Handok, a South Korean pharmaceutical company, said Wednesday that its research and development partner Rezolute has announced the results of a Type B meeting held with the U.S. Food and Drug Administration (FDA) on June 17 regarding the Phase 3 clinical trial "sunRIZE" for congenital hyperinsulinism treatment RZ358 (ersodetug). Rezolute is a U.S. biotech company developing treatments for rare endocrine and metabolic diseases.
Rezolute had disclosed in December last year that while the frequency of hypoglycemic episodes decreased from baseline in the sunRIZE study, the primary endpoint was not met as the results did not show a statistically significant difference compared to placebo.
The latest meeting focused on the sunRIZE results and data from the ongoing open-label extension study. Rezolute suggested that study environment factors, including patient behavioral changes and measurement limitations, may have influenced the outcomes. Although the primary analysis at week 24 did not meet the threshold for statistical significance, the company explained that continuous glucose monitoring (CGM)-based analysis showed consistent and clinically meaningful reductions in hypoglycemia exposure time compared to placebo across the full trial period.

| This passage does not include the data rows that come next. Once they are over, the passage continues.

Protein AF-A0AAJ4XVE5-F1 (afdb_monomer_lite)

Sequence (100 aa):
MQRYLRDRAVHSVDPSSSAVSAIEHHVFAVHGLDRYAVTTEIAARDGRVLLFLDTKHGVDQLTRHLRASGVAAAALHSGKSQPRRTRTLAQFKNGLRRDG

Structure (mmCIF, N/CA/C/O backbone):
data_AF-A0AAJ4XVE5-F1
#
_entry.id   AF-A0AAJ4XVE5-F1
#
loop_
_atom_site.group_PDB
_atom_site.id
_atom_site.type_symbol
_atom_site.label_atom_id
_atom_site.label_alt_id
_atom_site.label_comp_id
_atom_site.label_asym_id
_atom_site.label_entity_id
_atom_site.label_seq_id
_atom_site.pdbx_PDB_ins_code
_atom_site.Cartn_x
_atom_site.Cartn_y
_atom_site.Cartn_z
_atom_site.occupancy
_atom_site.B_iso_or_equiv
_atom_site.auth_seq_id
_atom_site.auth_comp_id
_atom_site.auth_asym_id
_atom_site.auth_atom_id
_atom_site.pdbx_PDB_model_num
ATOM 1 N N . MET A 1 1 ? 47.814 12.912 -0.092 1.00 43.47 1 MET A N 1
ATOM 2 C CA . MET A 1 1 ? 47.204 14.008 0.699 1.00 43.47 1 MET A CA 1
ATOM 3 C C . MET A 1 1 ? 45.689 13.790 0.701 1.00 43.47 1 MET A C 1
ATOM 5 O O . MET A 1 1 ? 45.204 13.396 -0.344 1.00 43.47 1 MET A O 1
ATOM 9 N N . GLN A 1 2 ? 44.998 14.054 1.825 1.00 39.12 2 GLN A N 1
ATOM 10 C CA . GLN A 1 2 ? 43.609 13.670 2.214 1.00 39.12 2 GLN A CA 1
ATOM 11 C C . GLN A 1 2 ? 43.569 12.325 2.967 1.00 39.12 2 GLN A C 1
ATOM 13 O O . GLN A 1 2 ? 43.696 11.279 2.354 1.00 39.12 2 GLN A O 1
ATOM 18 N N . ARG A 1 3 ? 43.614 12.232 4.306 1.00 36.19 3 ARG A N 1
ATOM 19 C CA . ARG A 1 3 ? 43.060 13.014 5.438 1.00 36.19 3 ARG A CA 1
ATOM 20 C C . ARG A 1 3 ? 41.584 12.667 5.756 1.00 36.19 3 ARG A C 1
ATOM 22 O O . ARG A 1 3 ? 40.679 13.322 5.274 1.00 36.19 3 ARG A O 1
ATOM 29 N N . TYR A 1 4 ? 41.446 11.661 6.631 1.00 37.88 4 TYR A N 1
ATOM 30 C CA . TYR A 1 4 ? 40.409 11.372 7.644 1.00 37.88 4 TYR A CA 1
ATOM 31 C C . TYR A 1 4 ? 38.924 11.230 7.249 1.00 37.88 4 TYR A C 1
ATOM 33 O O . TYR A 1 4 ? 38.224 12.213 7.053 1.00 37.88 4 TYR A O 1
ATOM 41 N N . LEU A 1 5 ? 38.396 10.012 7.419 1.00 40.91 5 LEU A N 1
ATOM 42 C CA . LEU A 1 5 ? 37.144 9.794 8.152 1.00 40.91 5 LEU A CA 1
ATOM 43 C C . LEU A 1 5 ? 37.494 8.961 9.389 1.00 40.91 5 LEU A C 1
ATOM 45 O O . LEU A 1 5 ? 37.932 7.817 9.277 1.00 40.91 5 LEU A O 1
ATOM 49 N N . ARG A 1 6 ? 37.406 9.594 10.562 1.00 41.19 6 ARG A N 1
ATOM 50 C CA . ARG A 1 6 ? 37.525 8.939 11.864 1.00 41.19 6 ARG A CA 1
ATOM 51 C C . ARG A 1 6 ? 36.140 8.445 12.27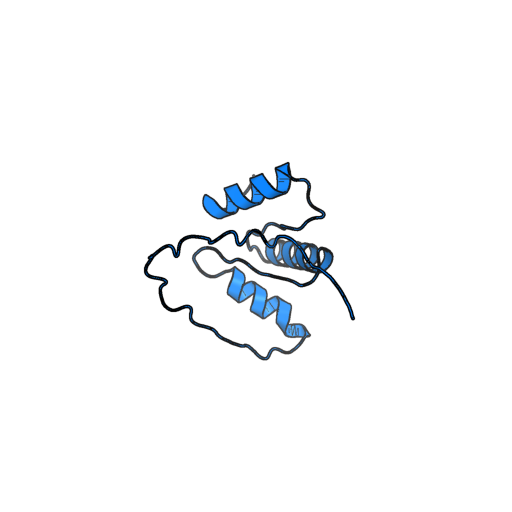5 1.00 41.19 6 ARG A C 1
ATOM 53 O O . ARG A 1 6 ? 35.177 9.192 12.165 1.00 41.19 6 ARG A O 1
ATOM 60 N N . ASP A 1 7 ? 36.129 7.215 12.771 1.00 38.88 7 ASP A N 1
ATOM 61 C CA . ASP A 1 7 ? 35.048 6.542 13.490 1.00 38.88 7 ASP A CA 1
ATOM 62 C C . ASP A 1 7 ? 33.815 6.122 12.666 1.00 38.88 7 ASP A C 1
ATOM 64 O O . ASP A 1 7 ? 32.783 6.790 12.614 1.00 38.88 7 ASP A O 1
ATOM 68 N N . ARG A 1 8 ? 33.913 4.948 12.029 1.00 31.39 8 ARG A N 1
ATOM 69 C CA . ARG A 1 8 ? 32.733 4.169 11.642 1.00 31.39 8 ARG A CA 1
ATOM 70 C C . ARG A 1 8 ? 32.460 3.197 12.783 1.00 31.39 8 ARG A C 1
ATOM 72 O O . ARG A 1 8 ? 33.045 2.118 12.810 1.00 31.39 8 ARG A O 1
ATOM 79 N N . ALA A 1 9 ? 31.557 3.556 13.690 1.00 45.22 9 ALA A N 1
ATOM 80 C CA . ALA A 1 9 ? 30.946 2.580 14.579 1.00 45.22 9 ALA A CA 1
ATOM 81 C C . ALA A 1 9 ? 30.211 1.548 13.706 1.00 45.22 9 ALA A C 1
ATOM 83 O O . ALA A 1 9 ? 29.128 1.800 13.173 1.00 45.22 9 ALA A O 1
ATOM 84 N N . VAL A 1 10 ? 30.845 0.397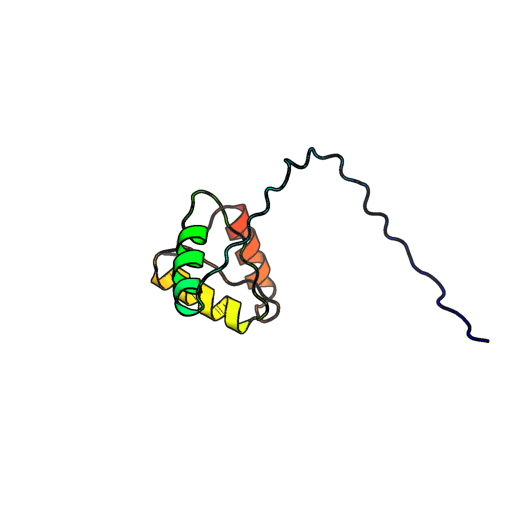 13.484 1.00 43.72 10 VAL A N 1
ATOM 85 C CA . VAL A 1 10 ? 30.210 -0.766 12.869 1.00 43.72 10 VAL A CA 1
ATOM 86 C C . VAL A 1 10 ? 29.221 -1.292 13.900 1.00 43.72 10 VAL A C 1
ATOM 88 O O . VAL A 1 10 ? 29.594 -2.014 14.820 1.00 43.72 10 VAL A O 1
ATOM 91 N N . HIS A 1 11 ? 27.955 -0.899 13.784 1.00 38.62 11 HIS A N 1
ATOM 92 C CA . HIS A 1 11 ? 26.880 -1.635 14.439 1.00 38.62 11 HIS A CA 1
ATOM 93 C C . HIS A 1 11 ? 26.747 -2.975 13.709 1.00 38.62 11 HIS A C 1
ATOM 95 O O . HIS A 1 11 ? 26.084 -3.085 12.679 1.00 38.62 11 HIS A O 1
ATOM 101 N N . SER A 1 12 ? 27.471 -3.971 14.217 1.00 36.19 12 SER A N 1
ATOM 102 C CA . SER A 1 12 ? 27.243 -5.378 13.917 1.00 36.19 12 SER A CA 1
ATOM 103 C C . SER A 1 12 ? 25.843 -5.722 14.410 1.00 36.19 12 SER A C 1
ATOM 105 O O . SER A 1 12 ? 25.603 -5.751 15.613 1.00 36.19 12 SER A O 1
ATOM 107 N N . VAL A 1 13 ? 24.904 -5.927 13.491 1.00 44.97 13 VAL A N 1
ATOM 108 C CA . VAL A 1 13 ? 23.662 -6.622 13.827 1.00 44.97 13 VAL A CA 1
ATOM 109 C C . VAL A 1 13 ? 24.033 -8.097 13.862 1.00 44.97 13 VAL A C 1
ATOM 111 O O . VAL A 1 13 ? 24.460 -8.632 12.839 1.00 44.97 13 VAL A O 1
ATOM 114 N N . ASP A 1 14 ? 23.929 -8.721 15.037 1.00 40.72 14 ASP A N 1
ATOM 115 C CA . ASP A 1 14 ? 24.084 -10.168 15.190 1.00 40.72 14 ASP A CA 1
ATOM 116 C C . ASP A 1 14 ? 23.313 -10.889 14.074 1.00 40.72 14 ASP A C 1
ATOM 118 O O . ASP A 1 14 ? 22.143 -10.556 13.831 1.00 40.72 14 ASP A O 1
ATOM 122 N N . PRO A 1 15 ? 23.918 -11.864 13.371 1.00 43.59 15 PRO A N 1
ATOM 123 C CA . PRO A 1 15 ? 23.172 -12.668 12.427 1.00 43.59 15 PRO A CA 1
ATOM 124 C C . PRO A 1 15 ? 22.138 -13.449 13.232 1.00 43.59 15 PRO A C 1
ATOM 126 O O . PRO A 1 15 ? 22.449 -14.427 13.911 1.00 43.59 15 PRO A O 1
ATOM 129 N N . SER A 1 16 ? 20.885 -13.001 13.173 1.00 49.81 16 SER A N 1
ATOM 130 C CA . SER A 1 16 ? 19.769 -13.810 13.630 1.00 49.81 16 SER A CA 1
ATOM 131 C C . SER A 1 16 ? 19.716 -15.039 12.729 1.00 49.81 16 SER A C 1
ATOM 133 O O . SER A 1 16 ? 19.197 -15.015 11.615 1.00 49.81 16 SER A O 1
ATOM 135 N N . SER A 1 17 ? 20.313 -16.120 13.225 1.00 53.84 17 SER A N 1
ATOM 136 C CA . SER A 1 17 ? 20.095 -17.489 12.777 1.00 53.84 17 SER A CA 1
ATOM 137 C C . SER A 1 17 ? 18.614 -17.822 12.967 1.00 53.84 17 SER A C 1
ATOM 139 O O . SER A 1 17 ? 18.211 -18.477 13.925 1.00 53.84 17 SER A O 1
ATOM 141 N N . SER A 1 18 ? 17.780 -17.328 12.063 1.00 49.53 18 SER A N 1
ATOM 142 C CA . SER A 1 18 ? 16.428 -17.813 11.846 1.00 49.53 18 SER A CA 1
ATOM 143 C C . SER A 1 18 ? 16.427 -18.404 10.449 1.00 49.53 18 SER A C 1
ATOM 145 O O . SER A 1 18 ? 16.986 -17.806 9.533 1.00 49.53 18 SER A O 1
ATOM 147 N N . ALA A 1 19 ? 15.896 -19.613 10.299 1.00 49.91 19 ALA A N 1
ATOM 148 C CA . ALA A 1 19 ? 15.750 -20.261 9.008 1.00 49.91 19 ALA A CA 1
ATOM 149 C C . ALA A 1 19 ? 14.903 -19.356 8.101 1.00 49.91 19 ALA A C 1
ATOM 151 O O . ALA A 1 19 ? 13.675 -19.386 8.149 1.00 49.91 19 ALA A O 1
ATOM 152 N N . VAL A 1 20 ? 15.560 -18.494 7.324 1.00 59.97 20 VAL A N 1
ATOM 153 C CA . VAL A 1 20 ? 14.909 -17.711 6.283 1.00 59.97 20 VAL A CA 1
ATOM 154 C C . VAL A 1 20 ? 14.416 -18.752 5.291 1.00 59.97 20 VAL A C 1
ATOM 156 O O . VAL A 1 20 ? 15.226 -19.384 4.612 1.00 59.97 20 VAL A O 1
ATOM 159 N N . SER A 1 21 ? 13.102 -18.994 5.245 1.00 63.97 21 SER A N 1
ATOM 160 C CA . SER A 1 21 ? 12.538 -19.738 4.121 1.00 63.97 21 SER A CA 1
ATOM 161 C C . SER A 1 21 ? 13.020 -19.042 2.856 1.00 63.97 21 SER A C 1
ATOM 163 O O . SER A 1 21 ? 12.970 -17.810 2.802 1.00 63.97 21 SER A O 1
ATOM 165 N N . ALA A 1 22 ? 13.509 -19.798 1.876 1.00 79.50 22 ALA A N 1
ATOM 166 C CA . ALA A 1 22 ? 14.000 -19.219 0.634 1.00 79.50 22 ALA A CA 1
ATOM 167 C C . ALA A 1 22 ? 12.956 -18.230 0.087 1.00 79.50 22 ALA A C 1
ATOM 169 O O . ALA A 1 22 ? 11.790 -18.582 -0.089 1.00 79.50 22 ALA A O 1
ATOM 170 N N . ILE A 1 23 ? 13.355 -16.970 -0.084 1.00 85.00 23 ILE A N 1
ATOM 171 C CA . ILE A 1 23 ? 12.485 -15.950 -0.666 1.00 85.00 23 ILE A CA 1
ATOM 172 C C . ILE A 1 23 ? 12.400 -16.260 -2.159 1.00 85.00 23 ILE A C 1
ATOM 174 O O . ILE A 1 23 ? 13.416 -16.249 -2.852 1.00 85.00 23 ILE A O 1
ATOM 178 N N . GLU A 1 24 ? 11.198 -16.544 -2.651 1.00 90.19 24 GLU A N 1
ATOM 179 C CA . GLU A 1 24 ? 10.953 -16.702 -4.081 1.00 90.19 24 GLU A CA 1
ATOM 180 C C . GLU A 1 24 ? 10.721 -15.328 -4.719 1.00 90.19 24 GLU A C 1
ATOM 182 O O . GLU A 1 24 ? 9.911 -14.525 -4.247 1.00 90.19 24 GLU A O 1
ATOM 187 N N . HIS A 1 25 ? 11.461 -15.042 -5.788 1.00 90.19 25 HIS A N 1
ATOM 188 C CA . HIS A 1 25 ? 11.385 -13.776 -6.505 1.00 90.19 25 HIS A CA 1
ATOM 189 C C . HIS A 1 25 ? 10.760 -13.990 -7.885 1.00 90.19 25 HIS A C 1
ATOM 191 O O . HIS A 1 25 ? 11.277 -14.758 -8.692 1.00 90.19 25 HIS A O 1
ATOM 197 N N . HIS A 1 26 ? 9.692 -13.248 -8.180 1.00 91.12 26 HIS A N 1
ATOM 198 C CA . HIS A 1 26 ? 9.055 -13.219 -9.497 1.00 91.12 26 HIS A CA 1
ATOM 199 C C . HIS A 1 26 ? 9.092 -11.808 -10.083 1.00 91.12 26 HIS A C 1
ATOM 201 O O . HIS A 1 26 ? 8.926 -10.822 -9.362 1.00 91.12 26 HIS A O 1
ATOM 207 N N . VAL A 1 27 ? 9.264 -11.714 -11.402 1.00 93.38 27 VAL A N 1
ATOM 208 C CA . VAL A 1 27 ? 9.216 -10.454 -12.153 1.00 93.38 27 VAL A CA 1
ATOM 209 C C . VAL A 1 27 ? 8.093 -10.542 -13.174 1.00 93.38 27 VAL A C 1
ATOM 211 O O . VAL A 1 27 ? 8.045 -11.473 -13.972 1.00 93.38 27 VAL A O 1
ATOM 214 N N . PHE A 1 28 ? 7.206 -9.550 -13.162 1.00 90.62 28 PHE A N 1
ATOM 215 C CA . PHE A 1 28 ? 6.098 -9.446 -14.103 1.00 90.62 28 PHE A CA 1
ATOM 216 C C . PHE A 1 28 ? 6.327 -8.253 -15.028 1.00 90.62 28 PHE A C 1
ATOM 218 O O . PHE A 1 28 ? 6.382 -7.109 -14.574 1.00 90.62 28 PHE A O 1
ATOM 225 N N . ALA A 1 29 ? 6.441 -8.514 -16.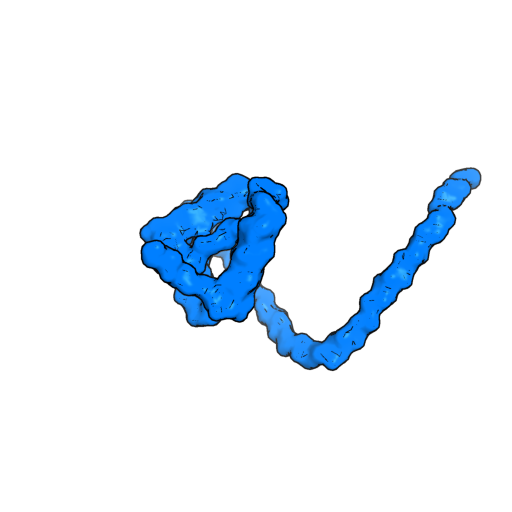330 1.00 94.38 29 ALA A N 1
ATOM 226 C CA . ALA A 1 29 ? 6.349 -7.474 -17.345 1.00 94.38 29 ALA A CA 1
ATOM 227 C C . ALA A 1 29 ? 4.864 -7.208 -17.620 1.00 94.38 29 ALA A C 1
ATOM 229 O O . ALA A 1 29 ? 4.168 -8.068 -18.153 1.00 94.38 29 ALA A O 1
ATOM 230 N N . VAL A 1 30 ? 4.374 -6.037 -17.218 1.00 93.44 30 VAL A N 1
ATOM 231 C CA . VAL A 1 30 ? 2.963 -5.651 -17.357 1.00 93.44 30 VAL A CA 1
ATOM 232 C C . VAL A 1 30 ? 2.845 -4.380 -18.181 1.00 93.44 30 VAL A C 1
ATOM 234 O O . VAL A 1 30 ? 3.685 -3.481 -18.073 1.00 93.44 30 VAL A O 1
ATOM 237 N N . HIS A 1 31 ? 1.793 -4.279 -18.990 1.00 93.62 31 HIS A N 1
ATOM 238 C CA . HIS A 1 31 ? 1.483 -3.029 -19.667 1.00 93.62 31 HIS A CA 1
ATOM 239 C C . HIS A 1 31 ? 1.052 -1.975 -18.633 1.00 93.62 31 HIS A C 1
ATOM 241 O O . HIS A 1 31 ? 0.442 -2.292 -17.609 1.00 93.62 31 HIS A O 1
ATOM 247 N N . GLY A 1 32 ? 1.365 -0.698 -18.878 1.00 86.12 32 GLY A N 1
ATOM 248 C CA . GLY A 1 32 ? 1.153 0.365 -17.886 1.00 86.12 32 GLY A CA 1
ATOM 249 C C . GLY A 1 32 ? -0.303 0.505 -17.424 1.00 86.12 32 GLY A C 1
ATOM 250 O O . GLY A 1 32 ? -0.548 0.785 -16.250 1.00 86.12 32 GLY A O 1
ATOM 251 N N . LEU A 1 33 ? -1.254 0.259 -18.333 1.00 87.50 33 LEU A N 1
ATOM 252 C CA . LEU A 1 33 ? -2.696 0.283 -18.055 1.00 87.50 33 LEU A CA 1
ATOM 253 C C . LEU A 1 33 ? -3.137 -0.862 -17.128 1.00 87.50 33 LEU A C 1
ATOM 255 O O . LEU A 1 33 ? -4.024 -0.668 -16.299 1.00 87.50 33 LEU A O 1
ATOM 259 N N . ASP A 1 34 ? -2.462 -2.009 -17.193 1.00 91.31 34 ASP A N 1
ATOM 260 C CA . ASP A 1 34 ? -2.830 -3.216 -16.444 1.00 91.31 34 ASP A CA 1
ATOM 261 C C . ASP A 1 34 ? -2.218 -3.243 -15.042 1.00 91.31 34 ASP A C 1
ATOM 263 O O . ASP A 1 34 ? -2.620 -4.038 -14.191 1.00 91.31 34 ASP A O 1
ATOM 267 N N . ARG A 1 35 ? -1.263 -2.346 -14.757 1.00 89.62 35 ARG A N 1
ATOM 268 C CA . ARG A 1 35 ? -0.541 -2.312 -13.478 1.00 89.62 35 ARG A CA 1
ATOM 269 C C . ARG A 1 35 ? -1.484 -2.262 -12.275 1.00 89.62 35 ARG A C 1
ATOM 271 O O . ARG A 1 35 ? -1.208 -2.904 -11.264 1.00 89.62 35 ARG A O 1
ATOM 278 N N . TYR A 1 36 ? -2.584 -1.514 -12.365 1.00 91.88 36 TYR A N 1
ATOM 279 C CA . TYR A 1 36 ? -3.560 -1.424 -11.275 1.00 91.88 36 TYR A CA 1
ATOM 280 C C . TYR A 1 36 ? -4.346 -2.723 -11.075 1.00 91.88 36 TYR A C 1
ATOM 282 O O . TYR A 1 36 ? -4.526 -3.139 -9.930 1.00 91.88 36 TYR A O 1
ATOM 290 N N . ALA A 1 37 ? -4.753 -3.386 -12.160 1.00 93.88 37 ALA A N 1
ATOM 291 C CA . ALA A 1 37 ? -5.462 -4.660 -12.095 1.00 93.88 37 ALA A CA 1
ATOM 292 C C . ALA A 1 37 ? -4.570 -5.747 -11.478 1.00 93.88 37 ALA A C 1
ATOM 294 O O . ALA A 1 37 ? -4.918 -6.311 -10.442 1.00 93.88 37 ALA A O 1
ATOM 295 N N . VAL A 1 38 ? -3.357 -5.924 -12.011 1.00 95.19 38 VAL A N 1
ATOM 296 C CA . VAL A 1 38 ? -2.385 -6.910 -11.506 1.00 95.19 38 VAL A CA 1
ATOM 297 C C . VAL A 1 38 ? -2.038 -6.660 -10.035 1.00 95.19 38 VAL A C 1
ATOM 299 O O . VAL A 1 38 ? -2.018 -7.585 -9.224 1.00 95.19 38 VAL A O 1
ATOM 302 N N . THR A 1 39 ? -1.805 -5.402 -9.644 1.00 95.12 39 THR A N 1
ATOM 303 C CA . THR A 1 39 ? -1.503 -5.083 -8.237 1.00 95.12 39 THR A CA 1
ATOM 304 C C . THR A 1 39 ? -2.689 -5.385 -7.318 1.00 95.12 39 THR A C 1
ATOM 306 O O . THR A 1 39 ? -2.485 -5.801 -6.178 1.00 95.12 39 THR A O 1
ATOM 309 N N . THR A 1 40 ? -3.920 -5.195 -7.798 1.00 96.50 40 THR A N 1
ATOM 310 C CA . THR A 1 40 ? -5.137 -5.506 -7.037 1.00 96.50 40 THR A CA 1
ATOM 311 C C . THR A 1 40 ? -5.292 -7.004 -6.830 1.00 96.50 40 THR A C 1
ATOM 313 O O . THR A 1 40 ? -5.550 -7.422 -5.704 1.00 96.50 40 THR A O 1
ATOM 316 N N . GLU A 1 41 ? -5.060 -7.812 -7.865 1.00 95.88 41 GLU A N 1
ATOM 317 C CA . GLU A 1 41 ? -5.077 -9.275 -7.750 1.00 95.88 41 GLU A CA 1
ATOM 318 C C . GLU A 1 41 ? -4.046 -9.771 -6.734 1.00 95.88 41 GLU A C 1
ATOM 320 O O . GLU A 1 41 ? -4.384 -10.556 -5.850 1.00 95.88 41 GLU A O 1
ATOM 325 N N . ILE A 1 42 ? -2.811 -9.257 -6.789 1.00 95.19 42 ILE A N 1
ATOM 326 C CA . ILE A 1 42 ? -1.765 -9.595 -5.813 1.00 95.19 42 ILE A CA 1
ATOM 327 C C . ILE A 1 42 ? -2.199 -9.204 -4.395 1.00 95.19 42 ILE A C 1
ATOM 329 O O . ILE A 1 42 ? -2.025 -9.988 -3.463 1.00 95.19 42 ILE A O 1
ATOM 333 N N . ALA A 1 43 ? -2.767 -8.009 -4.224 1.00 95.25 43 ALA A N 1
ATOM 334 C CA . ALA A 1 43 ? -3.190 -7.496 -2.924 1.00 95.25 43 ALA A CA 1
ATOM 335 C C . ALA A 1 43 ? -4.409 -8.228 -2.335 1.00 95.25 43 ALA A C 1
ATOM 337 O O . ALA A 1 43 ? -4.590 -8.200 -1.120 1.00 95.25 43 ALA A O 1
ATOM 338 N N . ALA A 1 44 ? -5.238 -8.850 -3.176 1.00 94.88 44 ALA A N 1
ATOM 339 C CA . ALA A 1 44 ? -6.438 -9.580 -2.772 1.00 94.88 44 ALA A CA 1
ATOM 340 C C . ALA A 1 44 ? -6.169 -11.043 -2.371 1.00 94.88 44 ALA A C 1
ATOM 342 O O . ALA A 1 44 ? -7.095 -11.728 -1.939 1.00 94.88 44 ALA A O 1
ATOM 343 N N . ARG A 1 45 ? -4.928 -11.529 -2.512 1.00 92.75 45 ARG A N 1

The company submitted data to the FDA on the potential impact of patient behavioral factors, evidence of pharmacological activity, CGM-based glycemic improvements, sustained glycemic improvements in the open-label extension study, and reduced use of existing treatments.
According to Rezolute, the FDA acknowledged that in diseases with diverse patient characteristics such as congenital hyperinsulinism, behavioral factors related to trial participation can influence outcomes. The agency also noted limitations of the self-monitoring of blood glucose (SMBG)-based hypoglycemia endpoint used as the primary measure.
Rezolute explained that the unblinded nature of the SMBG process, designed to ensure patient safety, may have led patients to identify their treatment group, potentially causing behavioral differences.
The FDA recommended submission of the clinical study report and analytical data. A determination on whether a regulatory filing is possible or whether additional data is needed is expected to follow. Rezolute plans to share updates after the FDA's review in the second half of this year.
"It is encouraging that not meeting the primary endpoint has not ruled out the next steps," Rezolute CEO Nevan Charles Elam said. "The path forward will be determined after further review."